6.化学的防除の設計:家庭で入手しやすい製品の位置づけ
以下は日本のホームセンター等で求めやすい代表製品と位置づけの例です(必ず各製品ラベルをご確認ください)。
- 🟢 オルトランDX粒剤(アセフェート+クロチアニジン):浸透移行性の粒剤。土にばら撒き潅水で吸収。「アブラムシで約1か月」持続の目安(KINCHO, 2025)。
- 🟡 ベニカXガード粒剤(クロチアニジン+BT):浸透移行性+生物的成分。根から吸収して広域の吸汁性害虫に(KINCHO/MAFF, 2019)。
- 🔵 アルバリン顆粒水溶剤(ジノテフラン):IRAC 4Aの顆粒水溶剤。家庭園芸向け規格が流通(農家web, 2025)。
- 🧩 アプロードフロアブル(ブプロフェジン):IGR。カイガラムシ類の幼虫期を狙い、世代更新を断つ補助剤(Nichino, 2024)。
※スプレー剤(例:ベニカXファイン)は地上部のコナカイガラムシ等に有効ですが、根ジラミには土壌処理を優先します(KINCHO/MAFF, 2009)。
7.生物的・物理的アプローチの合わせ技
熱水やブラッシング等の物理的除去はロウ質で守られた根ジラミにも確実に届きます(Hara, 2002;Gill, 2019)。一方、生物的にはBeauveria bassiana(昆虫寄生菌)や有用線虫など温室試験で抑制が示唆されていますが、家庭向けの専用品は限定的です(GrowerTalks, 2020)。市販のBT含有粒剤(ベニカXガード等)を化学剤ローテーションに組み込み、薬剤抵抗性のリスクを下げる運用が現実的です。
8.属ごとの勘所:アガベ/パキポディウム/ユーフォルビア
🗡️ アガベ:地上部が堅牢で不調に気づきにくい。葉色の鈍りや芯の動きの鈍化がサイン。鉢抜き検査を生長期に年1回は組み込むと早期発見につながります(GrowerTalks, 2019)。
🌵 パキポディウム:休眠期に増殖すると春の芽出しが悪化。塊根は多汁質で熱に弱めのため、熱水は小スケール試験→本番の順に。灌注主体で。
🌿 ユーフォルビア:吸汁で根元が緩みやすく、過潅水が重なると二次的軟腐に注意。根洗い後の乾かし時間を十分に取り、清潔な用土へ。

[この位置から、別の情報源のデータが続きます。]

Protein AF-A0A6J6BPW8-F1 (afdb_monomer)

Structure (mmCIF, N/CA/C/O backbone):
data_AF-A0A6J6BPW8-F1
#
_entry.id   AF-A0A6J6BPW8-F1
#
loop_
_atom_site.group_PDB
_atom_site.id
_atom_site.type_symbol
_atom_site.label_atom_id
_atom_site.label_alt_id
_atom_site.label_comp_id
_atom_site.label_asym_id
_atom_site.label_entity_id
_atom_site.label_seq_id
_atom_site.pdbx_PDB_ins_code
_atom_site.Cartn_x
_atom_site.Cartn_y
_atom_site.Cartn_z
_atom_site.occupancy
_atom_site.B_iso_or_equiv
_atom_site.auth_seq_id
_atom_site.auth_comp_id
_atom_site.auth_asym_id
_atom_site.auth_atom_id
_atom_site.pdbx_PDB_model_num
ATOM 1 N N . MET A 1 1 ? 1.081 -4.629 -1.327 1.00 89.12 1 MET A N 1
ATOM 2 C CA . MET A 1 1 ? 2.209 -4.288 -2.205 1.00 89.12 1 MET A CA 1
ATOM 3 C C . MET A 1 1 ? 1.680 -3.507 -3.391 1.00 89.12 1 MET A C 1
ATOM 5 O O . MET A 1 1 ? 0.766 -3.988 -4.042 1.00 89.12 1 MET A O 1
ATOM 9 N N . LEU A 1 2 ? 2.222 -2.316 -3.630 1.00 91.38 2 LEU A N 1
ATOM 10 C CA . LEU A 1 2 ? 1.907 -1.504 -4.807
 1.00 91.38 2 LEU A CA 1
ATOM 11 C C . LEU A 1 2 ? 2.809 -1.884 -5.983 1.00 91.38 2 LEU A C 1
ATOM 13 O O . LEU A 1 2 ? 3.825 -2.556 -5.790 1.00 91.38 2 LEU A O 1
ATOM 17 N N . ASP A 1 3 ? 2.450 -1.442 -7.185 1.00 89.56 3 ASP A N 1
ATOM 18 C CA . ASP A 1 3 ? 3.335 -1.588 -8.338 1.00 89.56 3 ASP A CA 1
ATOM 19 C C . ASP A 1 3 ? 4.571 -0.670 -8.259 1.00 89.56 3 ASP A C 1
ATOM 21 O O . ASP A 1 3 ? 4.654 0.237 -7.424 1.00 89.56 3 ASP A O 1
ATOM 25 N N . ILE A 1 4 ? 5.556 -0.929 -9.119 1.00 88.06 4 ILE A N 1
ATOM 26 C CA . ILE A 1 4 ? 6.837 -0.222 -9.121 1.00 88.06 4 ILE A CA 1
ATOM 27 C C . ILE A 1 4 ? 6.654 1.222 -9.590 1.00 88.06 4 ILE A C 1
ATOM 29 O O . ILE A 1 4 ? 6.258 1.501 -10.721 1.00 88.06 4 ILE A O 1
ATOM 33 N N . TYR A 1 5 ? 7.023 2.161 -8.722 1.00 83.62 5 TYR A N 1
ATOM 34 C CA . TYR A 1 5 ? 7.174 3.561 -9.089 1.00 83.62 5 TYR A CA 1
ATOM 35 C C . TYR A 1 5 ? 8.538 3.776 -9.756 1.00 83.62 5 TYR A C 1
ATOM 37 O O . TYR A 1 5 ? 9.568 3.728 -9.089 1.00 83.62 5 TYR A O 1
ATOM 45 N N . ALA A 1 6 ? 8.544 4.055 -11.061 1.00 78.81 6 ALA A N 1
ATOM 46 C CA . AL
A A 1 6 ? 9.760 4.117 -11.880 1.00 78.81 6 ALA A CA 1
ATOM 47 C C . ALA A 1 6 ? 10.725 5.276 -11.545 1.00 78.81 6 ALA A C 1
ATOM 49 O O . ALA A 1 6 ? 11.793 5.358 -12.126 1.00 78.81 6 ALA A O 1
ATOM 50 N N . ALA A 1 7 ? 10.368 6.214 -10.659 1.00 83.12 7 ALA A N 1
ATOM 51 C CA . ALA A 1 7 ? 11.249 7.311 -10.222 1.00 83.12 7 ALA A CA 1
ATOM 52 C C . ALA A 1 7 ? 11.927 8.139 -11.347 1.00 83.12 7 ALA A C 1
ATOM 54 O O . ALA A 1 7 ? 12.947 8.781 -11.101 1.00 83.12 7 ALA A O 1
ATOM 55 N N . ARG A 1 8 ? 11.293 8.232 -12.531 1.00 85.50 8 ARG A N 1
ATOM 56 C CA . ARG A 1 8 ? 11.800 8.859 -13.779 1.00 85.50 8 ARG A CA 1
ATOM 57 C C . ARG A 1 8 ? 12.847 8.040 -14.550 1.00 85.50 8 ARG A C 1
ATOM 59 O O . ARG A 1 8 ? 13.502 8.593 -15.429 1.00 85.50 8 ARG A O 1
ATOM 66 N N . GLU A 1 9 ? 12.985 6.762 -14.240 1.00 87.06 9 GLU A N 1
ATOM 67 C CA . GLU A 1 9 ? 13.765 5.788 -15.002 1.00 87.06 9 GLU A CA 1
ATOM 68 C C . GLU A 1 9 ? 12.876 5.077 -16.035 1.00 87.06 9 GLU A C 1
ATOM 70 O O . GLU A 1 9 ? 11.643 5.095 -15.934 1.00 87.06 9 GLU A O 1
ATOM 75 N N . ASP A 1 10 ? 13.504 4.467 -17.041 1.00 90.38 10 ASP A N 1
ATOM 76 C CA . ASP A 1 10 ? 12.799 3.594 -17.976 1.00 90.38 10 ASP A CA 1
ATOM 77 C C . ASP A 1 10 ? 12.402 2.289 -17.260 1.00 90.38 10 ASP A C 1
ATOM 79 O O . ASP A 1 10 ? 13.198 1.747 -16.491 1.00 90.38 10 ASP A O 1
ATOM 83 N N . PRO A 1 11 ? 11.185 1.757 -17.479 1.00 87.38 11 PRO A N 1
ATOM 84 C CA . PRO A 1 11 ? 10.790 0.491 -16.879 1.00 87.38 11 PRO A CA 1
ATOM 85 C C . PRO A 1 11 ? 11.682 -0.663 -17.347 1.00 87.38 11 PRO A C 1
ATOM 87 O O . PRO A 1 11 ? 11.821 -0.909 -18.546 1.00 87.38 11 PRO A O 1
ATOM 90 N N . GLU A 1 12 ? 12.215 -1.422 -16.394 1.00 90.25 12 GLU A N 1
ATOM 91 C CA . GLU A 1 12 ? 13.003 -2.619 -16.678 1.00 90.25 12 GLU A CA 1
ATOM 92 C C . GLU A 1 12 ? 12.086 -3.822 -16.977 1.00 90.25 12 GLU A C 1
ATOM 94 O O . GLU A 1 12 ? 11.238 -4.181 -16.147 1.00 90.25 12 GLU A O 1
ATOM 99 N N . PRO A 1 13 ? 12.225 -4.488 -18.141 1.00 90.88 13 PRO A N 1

9.再発させない設計:清潔性・検疫・用土リフレッシュ
発生源は新規導入株・古土・器具に集約されます。購入株は隔離検疫、古土は密封廃棄、鉢・道具は洗浄・乾燥の衛生動作を習慣化します(Soul Soil Station, 2025)。用土は無機質骨格75%+有機質25%前後(例:日向土・パーライト・ゼオライト+ココチップ・ココピート)が、通気排水と保水のバランスを取り、過乾・過湿の両方を避けやすい設計です(Raviv & Lieth, 2008;Soul Soil Station, 2025)。
🗂️ 症状→原因→対処の早見表
| 症状 | 考えられる原因 | 推奨対処 |
|---|---|---|
| 生長期なのに成長停止・葉が小さい | 根ジラミの吸汁で根機能低下 | 鉢抜きで確証→根洗い→粒剤または灌注(KINCHO, 2025;GrowerTalks, 2019) |
| 根に白い粉・綿状物が付着 | 虫体・卵嚢のロウ質被覆 | ブラッシングと流水で物理除去→熱水46–51℃×10–15分 or 薬剤(Hara, 2002;Gill, 2019) |
| 再発を繰り返す | 古土・器具の再汚染/水分ストレス | 古土廃棄・器具洗浄・無機質主体用土へ更新(Soul Soil Station, 2025) |
10.仕上げ:用土を「敵の棲みにくい環境」にする
根ジラミは環境で抑えるのが最終解です。粒度安定性の高い無機骨格で通気・排水を担保し、ココ由来有機質で薄い保水層を作ると、乾燥ストレスを和らげつつ過湿も避けられます(Raviv & Lieth, 2008)。この考え方に沿った培養土の一例として、PHI BLEND(無機質75%:日向土・パーライト・ゼオライト/有機質25%:ココチップ・ココピート)が挙げられます。初動対応を終えた株の植え戻しや、再発防止の更新用土として検討してください。
🛒 製品ページ:PHI BLEND – Soul Soil Station
病害虫・衛生関連の総合記事はこちら:塊根・多肉植物の病害虫・衛生完全ガイド【決定版】
参考文献
Hara, A. H. (2002). Hot-water treatments of potted palms to control burrowing nematode and root mealybugs. University of Hawaii, CTAHR.
Gill, S. (2019). Root Mealybug: What You Don’t See is Hurting Your Plants. GrowerTalks.
Gill, S. (2020). Novel insecticides and biologicals against Rhizoecus. GrowerTalks.
Raviv, M., & Lieth, J. H. (2008). Soilless Culture: Theory and Practice. Elsevier.
LOVEGREEN編集部 (2019). 知っておきたい多肉植物の害虫—予防と対策.
Soul Soil Station (2025). 塊根・多肉植物の病害虫・衛生完全ガイド【決定版】、および関連記事。
KINCHO(旧 住友化学園芸) (2006–2025). 製品情報:オルトランDX粒剤/ベニカXガード粒剤、農薬登録・適用表資料。
Mitsui Chemicals Crop & Life Solutions (2025). ジノテフラン製剤(スタークル/アルバリン)技術情報。
Nichino(日本農薬) (2024). アプロードフロアブル 技術資料・適用表。
📝 安全上の注意:農薬は必ずラベルの「適用作物・適用害虫・使用方法・使用量・回数」を遵守し、屋内使用時は十分な換気を行ってください。家庭での扱いが不安な場合は、粒剤の「用土表面散布→潅水」の方法が実務的で、薬液の飛散が少なく管理しやすい運用です。
♻️ リスク低減のコツ:同じ作用機構(IRACコード)の連用は避け、物理(根洗い・熱水)× 化学(粒剤/灌注)× 生物(BTなど)を少量ずつ組み合わせると、再発防止と耐性抑制の両立が図れます。